What is required ->
Beginning with the line below that contains "Protein AF-A0A8H6HBR5-F1 (afdb_monomer)" and ending with the line that contains "Saccharomyces cerevisiae S288C", retype every line exactly. Pictures are not copied.

Study material ->

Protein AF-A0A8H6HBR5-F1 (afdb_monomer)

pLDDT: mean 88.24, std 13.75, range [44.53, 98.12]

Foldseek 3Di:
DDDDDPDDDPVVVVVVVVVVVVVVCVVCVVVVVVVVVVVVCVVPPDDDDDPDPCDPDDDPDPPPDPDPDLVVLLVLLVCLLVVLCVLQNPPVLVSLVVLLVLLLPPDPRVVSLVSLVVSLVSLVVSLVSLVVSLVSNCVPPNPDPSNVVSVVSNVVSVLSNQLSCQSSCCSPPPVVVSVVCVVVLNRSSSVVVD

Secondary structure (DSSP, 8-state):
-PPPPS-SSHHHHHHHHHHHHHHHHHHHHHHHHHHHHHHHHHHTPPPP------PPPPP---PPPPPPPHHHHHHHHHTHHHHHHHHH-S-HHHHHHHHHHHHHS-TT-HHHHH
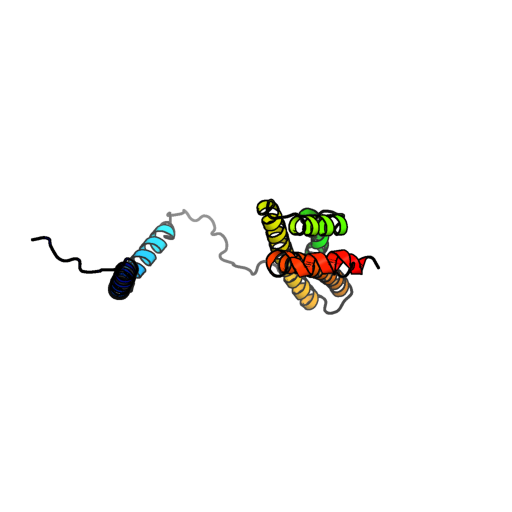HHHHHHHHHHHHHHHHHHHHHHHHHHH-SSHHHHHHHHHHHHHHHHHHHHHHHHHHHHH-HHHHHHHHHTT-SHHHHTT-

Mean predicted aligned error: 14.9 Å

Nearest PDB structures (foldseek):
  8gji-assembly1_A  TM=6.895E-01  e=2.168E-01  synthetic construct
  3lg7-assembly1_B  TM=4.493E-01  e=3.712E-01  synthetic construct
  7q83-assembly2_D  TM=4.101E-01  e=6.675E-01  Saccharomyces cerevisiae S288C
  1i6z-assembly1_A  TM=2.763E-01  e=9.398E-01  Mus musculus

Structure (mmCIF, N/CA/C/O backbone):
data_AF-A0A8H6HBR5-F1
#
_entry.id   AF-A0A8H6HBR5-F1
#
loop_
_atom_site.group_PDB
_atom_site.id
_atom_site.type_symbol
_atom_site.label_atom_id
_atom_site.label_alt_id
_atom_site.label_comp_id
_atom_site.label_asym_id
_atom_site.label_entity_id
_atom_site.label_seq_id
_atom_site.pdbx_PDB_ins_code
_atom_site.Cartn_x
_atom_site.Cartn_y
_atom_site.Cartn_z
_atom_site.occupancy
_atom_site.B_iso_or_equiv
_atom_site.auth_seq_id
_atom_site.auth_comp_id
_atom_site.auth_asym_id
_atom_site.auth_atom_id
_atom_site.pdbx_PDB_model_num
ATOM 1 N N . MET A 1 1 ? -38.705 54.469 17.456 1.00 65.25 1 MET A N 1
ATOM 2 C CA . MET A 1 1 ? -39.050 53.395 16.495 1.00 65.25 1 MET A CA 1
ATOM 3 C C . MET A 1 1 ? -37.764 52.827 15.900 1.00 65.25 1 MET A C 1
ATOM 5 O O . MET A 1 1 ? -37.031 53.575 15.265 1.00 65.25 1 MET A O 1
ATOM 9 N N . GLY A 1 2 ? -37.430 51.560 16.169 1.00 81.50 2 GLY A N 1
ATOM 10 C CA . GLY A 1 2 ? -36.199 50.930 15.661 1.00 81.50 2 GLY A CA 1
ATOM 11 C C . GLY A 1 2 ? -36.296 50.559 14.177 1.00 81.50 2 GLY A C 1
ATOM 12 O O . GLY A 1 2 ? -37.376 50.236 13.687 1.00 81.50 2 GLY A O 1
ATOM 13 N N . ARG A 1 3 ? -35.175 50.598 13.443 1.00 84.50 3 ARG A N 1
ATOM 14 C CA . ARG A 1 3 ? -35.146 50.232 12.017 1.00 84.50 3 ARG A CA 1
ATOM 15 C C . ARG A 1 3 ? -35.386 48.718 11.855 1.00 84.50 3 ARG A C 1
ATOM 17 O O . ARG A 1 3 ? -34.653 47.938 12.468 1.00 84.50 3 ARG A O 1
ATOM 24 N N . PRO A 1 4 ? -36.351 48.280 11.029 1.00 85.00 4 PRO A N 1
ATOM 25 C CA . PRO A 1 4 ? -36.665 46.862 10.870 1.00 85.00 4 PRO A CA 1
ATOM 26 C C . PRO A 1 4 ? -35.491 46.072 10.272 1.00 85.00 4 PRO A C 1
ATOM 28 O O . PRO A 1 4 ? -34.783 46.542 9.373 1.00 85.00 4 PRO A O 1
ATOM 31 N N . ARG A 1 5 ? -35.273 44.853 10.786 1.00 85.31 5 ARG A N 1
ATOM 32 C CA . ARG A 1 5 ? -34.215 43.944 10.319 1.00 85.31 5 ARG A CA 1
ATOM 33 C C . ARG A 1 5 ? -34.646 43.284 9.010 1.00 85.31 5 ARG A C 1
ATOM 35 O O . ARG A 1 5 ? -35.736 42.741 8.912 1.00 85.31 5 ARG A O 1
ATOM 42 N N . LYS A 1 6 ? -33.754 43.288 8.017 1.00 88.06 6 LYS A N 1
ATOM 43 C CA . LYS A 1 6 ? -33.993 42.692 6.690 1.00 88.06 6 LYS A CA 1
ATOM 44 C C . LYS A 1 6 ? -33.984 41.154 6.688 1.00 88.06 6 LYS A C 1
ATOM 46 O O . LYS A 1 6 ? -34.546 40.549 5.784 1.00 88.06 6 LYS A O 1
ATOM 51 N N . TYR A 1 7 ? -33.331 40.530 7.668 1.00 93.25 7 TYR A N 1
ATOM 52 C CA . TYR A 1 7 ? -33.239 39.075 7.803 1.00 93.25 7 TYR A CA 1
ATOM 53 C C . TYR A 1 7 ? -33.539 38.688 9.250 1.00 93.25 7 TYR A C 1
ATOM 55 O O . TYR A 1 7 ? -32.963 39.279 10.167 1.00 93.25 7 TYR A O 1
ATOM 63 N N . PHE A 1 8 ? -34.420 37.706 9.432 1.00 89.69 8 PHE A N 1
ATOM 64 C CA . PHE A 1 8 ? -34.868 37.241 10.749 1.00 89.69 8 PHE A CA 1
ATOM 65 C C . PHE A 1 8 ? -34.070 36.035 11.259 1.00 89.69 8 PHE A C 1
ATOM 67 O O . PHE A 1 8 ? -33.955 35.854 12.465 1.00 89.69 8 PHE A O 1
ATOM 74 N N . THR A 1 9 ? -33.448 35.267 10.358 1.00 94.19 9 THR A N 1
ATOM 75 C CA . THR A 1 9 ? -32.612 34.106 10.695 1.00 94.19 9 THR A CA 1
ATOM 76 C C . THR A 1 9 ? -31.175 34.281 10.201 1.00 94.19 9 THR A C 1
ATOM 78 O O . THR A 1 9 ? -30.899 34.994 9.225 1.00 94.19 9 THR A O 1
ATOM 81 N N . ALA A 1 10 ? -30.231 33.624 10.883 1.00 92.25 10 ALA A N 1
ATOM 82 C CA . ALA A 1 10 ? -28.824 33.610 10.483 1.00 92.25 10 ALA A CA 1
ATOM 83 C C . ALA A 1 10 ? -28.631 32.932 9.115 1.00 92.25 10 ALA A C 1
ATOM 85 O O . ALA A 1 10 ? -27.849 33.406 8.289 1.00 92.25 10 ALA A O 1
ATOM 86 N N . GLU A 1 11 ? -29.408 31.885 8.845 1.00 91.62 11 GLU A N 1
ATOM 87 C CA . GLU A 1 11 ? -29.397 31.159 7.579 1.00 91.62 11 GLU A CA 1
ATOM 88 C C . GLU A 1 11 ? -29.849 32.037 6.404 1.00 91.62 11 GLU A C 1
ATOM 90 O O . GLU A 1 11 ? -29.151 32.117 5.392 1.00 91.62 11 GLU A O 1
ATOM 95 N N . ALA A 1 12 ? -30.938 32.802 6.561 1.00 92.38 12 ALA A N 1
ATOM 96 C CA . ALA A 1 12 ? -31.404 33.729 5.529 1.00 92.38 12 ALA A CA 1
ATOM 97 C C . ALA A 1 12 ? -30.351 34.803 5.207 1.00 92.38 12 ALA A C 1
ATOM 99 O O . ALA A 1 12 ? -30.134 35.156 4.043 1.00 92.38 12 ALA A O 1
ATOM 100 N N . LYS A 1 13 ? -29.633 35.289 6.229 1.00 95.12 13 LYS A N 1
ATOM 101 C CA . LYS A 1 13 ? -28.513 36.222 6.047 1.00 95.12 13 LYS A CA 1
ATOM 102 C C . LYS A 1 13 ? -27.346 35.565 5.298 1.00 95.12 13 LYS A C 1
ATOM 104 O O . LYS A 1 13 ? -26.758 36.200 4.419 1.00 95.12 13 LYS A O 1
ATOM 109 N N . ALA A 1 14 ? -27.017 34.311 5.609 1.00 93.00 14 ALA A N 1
...
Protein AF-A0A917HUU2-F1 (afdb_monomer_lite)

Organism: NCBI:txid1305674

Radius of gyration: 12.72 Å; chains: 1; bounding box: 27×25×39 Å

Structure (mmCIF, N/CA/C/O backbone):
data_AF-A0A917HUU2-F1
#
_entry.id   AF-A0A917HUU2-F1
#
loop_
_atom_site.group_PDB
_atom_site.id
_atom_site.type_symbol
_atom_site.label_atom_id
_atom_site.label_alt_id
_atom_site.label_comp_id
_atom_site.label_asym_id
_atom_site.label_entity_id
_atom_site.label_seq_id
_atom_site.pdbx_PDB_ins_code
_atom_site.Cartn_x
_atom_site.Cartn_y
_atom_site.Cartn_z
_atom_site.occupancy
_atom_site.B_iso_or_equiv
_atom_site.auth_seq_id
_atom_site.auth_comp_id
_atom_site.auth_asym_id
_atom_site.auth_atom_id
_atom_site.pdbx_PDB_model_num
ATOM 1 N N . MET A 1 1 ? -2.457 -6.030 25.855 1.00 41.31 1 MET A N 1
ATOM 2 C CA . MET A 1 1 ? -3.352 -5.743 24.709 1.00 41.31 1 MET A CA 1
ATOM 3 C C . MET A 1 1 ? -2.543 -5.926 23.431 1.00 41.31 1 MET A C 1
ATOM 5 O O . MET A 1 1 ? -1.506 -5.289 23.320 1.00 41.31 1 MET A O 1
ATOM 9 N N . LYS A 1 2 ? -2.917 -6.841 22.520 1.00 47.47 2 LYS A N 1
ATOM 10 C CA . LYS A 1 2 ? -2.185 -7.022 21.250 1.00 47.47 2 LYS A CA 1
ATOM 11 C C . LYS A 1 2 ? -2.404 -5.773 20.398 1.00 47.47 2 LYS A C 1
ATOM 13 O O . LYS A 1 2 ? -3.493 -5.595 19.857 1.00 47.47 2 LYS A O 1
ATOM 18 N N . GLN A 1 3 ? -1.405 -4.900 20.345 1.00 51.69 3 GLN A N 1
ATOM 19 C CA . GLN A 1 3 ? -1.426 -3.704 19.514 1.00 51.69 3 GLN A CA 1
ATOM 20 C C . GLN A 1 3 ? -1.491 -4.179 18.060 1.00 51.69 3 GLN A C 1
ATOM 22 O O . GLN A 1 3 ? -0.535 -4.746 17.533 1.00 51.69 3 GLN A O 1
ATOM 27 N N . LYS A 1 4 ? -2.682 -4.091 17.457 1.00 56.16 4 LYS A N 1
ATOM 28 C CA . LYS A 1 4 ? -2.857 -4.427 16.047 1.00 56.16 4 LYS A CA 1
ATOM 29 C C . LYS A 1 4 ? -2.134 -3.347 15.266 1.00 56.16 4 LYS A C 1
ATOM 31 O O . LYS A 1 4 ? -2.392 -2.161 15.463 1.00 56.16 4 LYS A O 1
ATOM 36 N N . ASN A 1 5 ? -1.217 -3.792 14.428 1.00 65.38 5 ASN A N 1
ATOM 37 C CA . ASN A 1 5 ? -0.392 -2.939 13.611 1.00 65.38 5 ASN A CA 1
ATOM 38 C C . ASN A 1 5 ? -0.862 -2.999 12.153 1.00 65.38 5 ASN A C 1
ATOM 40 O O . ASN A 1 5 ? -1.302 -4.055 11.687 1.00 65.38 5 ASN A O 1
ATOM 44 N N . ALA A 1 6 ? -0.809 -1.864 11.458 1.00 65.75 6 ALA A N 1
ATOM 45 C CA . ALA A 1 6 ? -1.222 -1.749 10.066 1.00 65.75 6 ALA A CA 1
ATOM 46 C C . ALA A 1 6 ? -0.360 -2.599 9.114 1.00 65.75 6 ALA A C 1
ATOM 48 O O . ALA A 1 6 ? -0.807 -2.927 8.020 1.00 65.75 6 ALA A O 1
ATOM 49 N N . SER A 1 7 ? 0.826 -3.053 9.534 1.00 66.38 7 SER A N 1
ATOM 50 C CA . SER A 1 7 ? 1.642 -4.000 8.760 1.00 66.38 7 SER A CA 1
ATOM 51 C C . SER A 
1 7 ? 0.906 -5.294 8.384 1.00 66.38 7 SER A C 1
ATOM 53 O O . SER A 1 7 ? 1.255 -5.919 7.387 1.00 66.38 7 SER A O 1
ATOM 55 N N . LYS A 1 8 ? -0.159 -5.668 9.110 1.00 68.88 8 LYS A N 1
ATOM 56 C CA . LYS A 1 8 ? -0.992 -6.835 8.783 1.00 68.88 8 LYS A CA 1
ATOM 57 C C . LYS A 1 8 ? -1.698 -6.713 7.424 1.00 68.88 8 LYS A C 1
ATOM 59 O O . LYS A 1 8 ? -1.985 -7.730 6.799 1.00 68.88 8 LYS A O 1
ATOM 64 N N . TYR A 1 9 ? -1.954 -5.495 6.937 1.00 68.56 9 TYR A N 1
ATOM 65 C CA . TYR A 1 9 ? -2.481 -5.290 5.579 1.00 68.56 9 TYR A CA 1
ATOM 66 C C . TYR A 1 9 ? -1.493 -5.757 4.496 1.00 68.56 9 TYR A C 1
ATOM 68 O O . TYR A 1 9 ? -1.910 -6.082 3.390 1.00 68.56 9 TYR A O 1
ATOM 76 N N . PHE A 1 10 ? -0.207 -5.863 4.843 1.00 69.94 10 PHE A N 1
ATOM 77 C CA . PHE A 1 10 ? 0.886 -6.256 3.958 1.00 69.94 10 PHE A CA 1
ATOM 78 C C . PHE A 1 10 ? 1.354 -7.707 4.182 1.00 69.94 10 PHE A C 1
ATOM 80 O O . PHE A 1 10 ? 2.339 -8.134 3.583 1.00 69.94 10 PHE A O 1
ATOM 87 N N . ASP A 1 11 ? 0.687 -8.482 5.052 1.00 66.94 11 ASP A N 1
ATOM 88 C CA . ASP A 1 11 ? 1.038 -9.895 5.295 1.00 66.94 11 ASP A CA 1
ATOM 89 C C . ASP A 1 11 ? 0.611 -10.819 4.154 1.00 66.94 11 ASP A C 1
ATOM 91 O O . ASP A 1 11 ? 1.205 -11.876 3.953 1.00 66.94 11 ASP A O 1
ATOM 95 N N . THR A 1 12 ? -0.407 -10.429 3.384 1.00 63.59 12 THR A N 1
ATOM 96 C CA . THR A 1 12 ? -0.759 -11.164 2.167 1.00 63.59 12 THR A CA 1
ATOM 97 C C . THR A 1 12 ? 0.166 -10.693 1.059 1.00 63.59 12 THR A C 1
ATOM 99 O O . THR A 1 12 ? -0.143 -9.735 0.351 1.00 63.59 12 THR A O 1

Task output ->
Protein AF-A0A8H6HBR5-F1 (afdb_monomer)

pLDDT: mean 88.24, std 13.75, range [44.53, 98.12]

Foldseek 3Di:
DDDDDPDDDPVVVVVVVVVVVVVVCVVCVVVVVVVVVVVVCVVPPDDDDDPDPCDPDDDPDPPPDPDPDLVVLLVLLVCLLVVLCVLQNPPVLVSLVVLLVLLLPPDPRVVSLVSLVVSLVSLVVSLVSLVVSLVSNCVPPNPDPSNVVSVVSNVVSVLSNQLSCQSSCCSPPPVVVSVVCVVVLNRSSSVVVD

Secondary structure (DSSP, 8-state):
-PPPPS-SSHHHHHHHHHHHHHHHHHHHHHHHHHHHHHHHHHHTPPPP------PPPPP---PPPPPPPHHHHHHHHHTHHHHHHHHH-S-HHHHHHHHHHHHHS-TT-HHHHH
HHHHHHHHHHHHHHHHHHHHHHHHHHH-SSHHHHHHHHHHHHHHHHHHHHHHHHHHHHH-HHHHHHHHHTT-SHHHHTT-

Mean predicted aligned error: 14.9 Å

Nearest PDB structures (foldseek):
  8gji-assembly1_A  TM=6.895E-01  e=2.168E-01  synthetic construct
  3lg7-assembly1_B  TM=4.493E-01  e=3.712E-01  synthetic construct
  7q83-assembly2_D  TM=4.101E-01  e=6.675E-01  Saccharomyces cerevisiae S288C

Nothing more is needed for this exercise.